Process flow tracing, point to point latency calculation, visualisation (swim lanes?). Is it possible?


Say, I have three events.

2014/04/16 23:54:00,000 id=aaaaa doing thing A

2014/04/16 23:54:00,021 id=aaaaa doing thing B

2014/04/16 23:54:00,046 id=aaaaa doing thing C

Is there a way to join these all up into a process flow, and calculate the latencies between each stage? I know I could use transaction to join them into a single event, where duration is calculated automatically as total time for the flow, but is not sufficient for situations where you need durations/latencies between each event.

An example of where this would be useful, is for flow analysis of a software system, and identifying which parts of the flow are causing delays.

The solution would ideally be able to run over large datasets, flow can be monitored statistically for trend/historical analysis. Ie. not just for tracing the flow of a single ID.

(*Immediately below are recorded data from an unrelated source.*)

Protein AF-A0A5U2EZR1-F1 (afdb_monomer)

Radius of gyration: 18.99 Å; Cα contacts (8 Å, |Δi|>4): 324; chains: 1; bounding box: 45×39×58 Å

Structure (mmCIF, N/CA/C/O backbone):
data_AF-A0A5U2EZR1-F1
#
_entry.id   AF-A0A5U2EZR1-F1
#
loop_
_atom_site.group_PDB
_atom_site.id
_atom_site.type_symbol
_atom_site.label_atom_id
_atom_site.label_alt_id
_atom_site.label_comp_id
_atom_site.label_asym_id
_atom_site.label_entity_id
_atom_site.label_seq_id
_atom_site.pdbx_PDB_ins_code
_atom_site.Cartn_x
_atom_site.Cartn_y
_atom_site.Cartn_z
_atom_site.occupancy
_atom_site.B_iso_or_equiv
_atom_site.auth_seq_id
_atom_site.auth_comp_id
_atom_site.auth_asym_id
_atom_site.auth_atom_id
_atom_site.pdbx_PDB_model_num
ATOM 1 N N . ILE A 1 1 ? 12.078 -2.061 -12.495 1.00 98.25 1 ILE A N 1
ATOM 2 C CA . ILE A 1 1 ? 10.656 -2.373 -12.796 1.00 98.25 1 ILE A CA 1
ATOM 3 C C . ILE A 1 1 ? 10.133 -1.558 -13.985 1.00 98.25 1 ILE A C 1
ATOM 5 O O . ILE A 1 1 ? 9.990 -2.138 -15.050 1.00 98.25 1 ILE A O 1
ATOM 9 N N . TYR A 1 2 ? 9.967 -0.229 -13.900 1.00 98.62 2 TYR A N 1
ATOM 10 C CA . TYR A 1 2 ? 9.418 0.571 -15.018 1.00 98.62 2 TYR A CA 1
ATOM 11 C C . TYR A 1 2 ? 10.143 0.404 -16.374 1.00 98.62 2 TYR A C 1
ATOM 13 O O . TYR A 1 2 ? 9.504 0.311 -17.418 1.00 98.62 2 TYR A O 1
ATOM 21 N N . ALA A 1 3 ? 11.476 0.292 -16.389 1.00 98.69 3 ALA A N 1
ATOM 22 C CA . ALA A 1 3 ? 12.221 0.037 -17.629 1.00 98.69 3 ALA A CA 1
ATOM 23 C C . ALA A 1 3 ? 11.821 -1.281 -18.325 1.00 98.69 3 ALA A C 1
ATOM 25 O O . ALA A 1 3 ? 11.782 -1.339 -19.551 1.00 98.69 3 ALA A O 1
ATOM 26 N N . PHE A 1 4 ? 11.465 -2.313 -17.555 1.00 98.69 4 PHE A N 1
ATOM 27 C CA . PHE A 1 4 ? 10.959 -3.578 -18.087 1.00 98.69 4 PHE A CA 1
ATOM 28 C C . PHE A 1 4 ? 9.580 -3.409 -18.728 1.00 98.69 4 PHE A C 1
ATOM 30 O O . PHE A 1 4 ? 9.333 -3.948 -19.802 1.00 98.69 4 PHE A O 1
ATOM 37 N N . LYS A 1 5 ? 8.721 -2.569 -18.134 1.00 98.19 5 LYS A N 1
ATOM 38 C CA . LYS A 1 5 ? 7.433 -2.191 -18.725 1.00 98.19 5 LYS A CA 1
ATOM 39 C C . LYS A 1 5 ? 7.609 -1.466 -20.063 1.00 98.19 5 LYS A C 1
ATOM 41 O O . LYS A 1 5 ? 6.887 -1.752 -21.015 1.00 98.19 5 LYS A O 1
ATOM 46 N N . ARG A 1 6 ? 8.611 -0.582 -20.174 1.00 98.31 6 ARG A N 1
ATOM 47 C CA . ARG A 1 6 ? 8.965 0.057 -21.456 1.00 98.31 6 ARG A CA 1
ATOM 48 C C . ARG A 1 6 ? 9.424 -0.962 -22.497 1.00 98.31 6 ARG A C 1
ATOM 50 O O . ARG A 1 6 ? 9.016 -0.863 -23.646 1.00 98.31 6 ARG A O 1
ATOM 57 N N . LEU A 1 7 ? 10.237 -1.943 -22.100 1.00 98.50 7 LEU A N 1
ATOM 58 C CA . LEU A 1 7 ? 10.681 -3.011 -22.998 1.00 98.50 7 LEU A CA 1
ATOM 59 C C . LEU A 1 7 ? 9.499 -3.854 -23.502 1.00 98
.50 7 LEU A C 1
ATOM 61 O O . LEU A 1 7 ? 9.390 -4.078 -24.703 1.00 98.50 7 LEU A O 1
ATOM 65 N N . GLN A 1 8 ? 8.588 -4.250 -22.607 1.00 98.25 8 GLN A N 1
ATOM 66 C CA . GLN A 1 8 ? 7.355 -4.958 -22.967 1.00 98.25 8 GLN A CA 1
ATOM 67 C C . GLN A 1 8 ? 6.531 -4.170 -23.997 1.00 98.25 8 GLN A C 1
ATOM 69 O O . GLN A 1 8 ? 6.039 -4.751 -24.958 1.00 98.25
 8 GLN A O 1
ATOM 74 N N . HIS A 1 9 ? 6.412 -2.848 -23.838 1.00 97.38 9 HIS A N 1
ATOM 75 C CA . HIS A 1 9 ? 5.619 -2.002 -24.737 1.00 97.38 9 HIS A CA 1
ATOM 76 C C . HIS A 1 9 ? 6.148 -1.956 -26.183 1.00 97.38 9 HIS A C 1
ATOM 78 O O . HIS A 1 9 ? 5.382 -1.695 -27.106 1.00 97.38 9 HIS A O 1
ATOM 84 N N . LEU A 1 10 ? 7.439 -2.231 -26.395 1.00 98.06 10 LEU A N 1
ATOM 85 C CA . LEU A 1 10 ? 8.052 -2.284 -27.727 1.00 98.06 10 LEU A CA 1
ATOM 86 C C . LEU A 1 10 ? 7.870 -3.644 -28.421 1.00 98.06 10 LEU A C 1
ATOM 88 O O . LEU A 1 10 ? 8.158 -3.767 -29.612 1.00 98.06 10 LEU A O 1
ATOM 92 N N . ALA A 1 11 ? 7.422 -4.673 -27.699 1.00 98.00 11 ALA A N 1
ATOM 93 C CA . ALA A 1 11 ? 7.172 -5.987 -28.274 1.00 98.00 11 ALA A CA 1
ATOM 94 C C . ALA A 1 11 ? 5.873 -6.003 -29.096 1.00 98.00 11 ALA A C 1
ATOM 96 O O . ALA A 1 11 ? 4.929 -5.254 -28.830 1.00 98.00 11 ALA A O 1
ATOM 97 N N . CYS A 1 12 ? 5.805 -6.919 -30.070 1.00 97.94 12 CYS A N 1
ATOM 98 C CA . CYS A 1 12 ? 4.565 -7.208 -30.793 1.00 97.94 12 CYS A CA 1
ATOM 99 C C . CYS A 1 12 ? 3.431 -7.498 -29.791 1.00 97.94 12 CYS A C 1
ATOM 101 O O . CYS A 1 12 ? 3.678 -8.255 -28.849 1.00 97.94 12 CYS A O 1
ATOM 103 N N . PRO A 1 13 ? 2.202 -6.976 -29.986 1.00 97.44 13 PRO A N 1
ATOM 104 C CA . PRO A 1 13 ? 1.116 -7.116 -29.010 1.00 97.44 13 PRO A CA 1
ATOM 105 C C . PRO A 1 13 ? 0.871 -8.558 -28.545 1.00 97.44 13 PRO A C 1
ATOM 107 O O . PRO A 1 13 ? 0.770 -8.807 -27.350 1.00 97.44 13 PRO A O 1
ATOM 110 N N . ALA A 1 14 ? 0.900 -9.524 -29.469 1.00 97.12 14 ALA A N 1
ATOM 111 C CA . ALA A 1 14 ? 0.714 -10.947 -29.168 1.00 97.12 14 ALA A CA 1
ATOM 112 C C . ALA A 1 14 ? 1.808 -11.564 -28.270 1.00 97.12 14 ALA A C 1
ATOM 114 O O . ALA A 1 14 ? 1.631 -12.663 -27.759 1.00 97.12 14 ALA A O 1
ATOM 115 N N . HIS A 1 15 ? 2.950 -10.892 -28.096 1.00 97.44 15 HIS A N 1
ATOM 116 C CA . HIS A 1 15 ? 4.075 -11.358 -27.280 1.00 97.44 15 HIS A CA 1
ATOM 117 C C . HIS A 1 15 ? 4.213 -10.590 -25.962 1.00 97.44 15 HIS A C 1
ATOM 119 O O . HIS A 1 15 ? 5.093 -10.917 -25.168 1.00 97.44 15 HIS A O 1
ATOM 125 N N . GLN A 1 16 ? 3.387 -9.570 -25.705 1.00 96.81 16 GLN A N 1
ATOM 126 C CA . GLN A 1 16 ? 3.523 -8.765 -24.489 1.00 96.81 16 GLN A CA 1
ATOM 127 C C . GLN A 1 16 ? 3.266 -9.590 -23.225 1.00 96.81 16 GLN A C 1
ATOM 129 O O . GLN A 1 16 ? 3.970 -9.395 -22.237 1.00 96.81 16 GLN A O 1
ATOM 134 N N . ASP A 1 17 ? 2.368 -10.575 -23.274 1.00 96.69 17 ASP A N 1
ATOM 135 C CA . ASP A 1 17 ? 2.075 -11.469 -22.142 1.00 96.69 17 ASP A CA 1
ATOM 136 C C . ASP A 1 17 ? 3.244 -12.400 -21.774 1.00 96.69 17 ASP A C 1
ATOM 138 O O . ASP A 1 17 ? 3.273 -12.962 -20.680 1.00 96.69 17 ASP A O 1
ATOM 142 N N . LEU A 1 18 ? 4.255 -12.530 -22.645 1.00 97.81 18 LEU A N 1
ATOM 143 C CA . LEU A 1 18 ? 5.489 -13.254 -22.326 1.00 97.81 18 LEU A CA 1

Bonus question! What if the same ID is not present in all events (although can be correlated via some events):

2014/04/16 23:54:00,000 id=aaaaa doing thing A

2014/04/16 23:54:00,021 id=aaaaa Xid=bbbbb doing thing B

2014/04/16 23:54:00,046 Xid=bbbbb doing thing C

How can you do the common field correlation over large data sets?

Tags (3)
0 Karma

Splunk Employee
Splunk Employee

Hi Glenn,

There are two approaches for getting the information joined together, using stats or transaction, assuming you can extract your "thing A" into a field called step :

  • sourcetype=process | stats values(step) as step values(_time) as times by id
  • sourcetype=process | eval time2=_time | transaction Xid id mvlist="step,time2"

If you can't extract a field, an alternative is to define eventtypes which you can use as a step description or numbering.

Subsequently we can start looking analysis, and one common use case is to look at flow paths or steps taken to determine if there are stuck IDs, and a neat way of doing so is to use mvcombine:

  • | mvcombine step | stats count by step

Additionally you want to compute step duration, which is hard to do in pure SPL, but can be achieved using a custom search script helper, like stepstats:

  • From the transaction example above | stepstats step,time2

which will compute the durations.

If you need the stepstats command, drop me an email on dart@splunk.com

Additionally, if you're looking to make different expected duration steps comparable, Apdex may be of interest.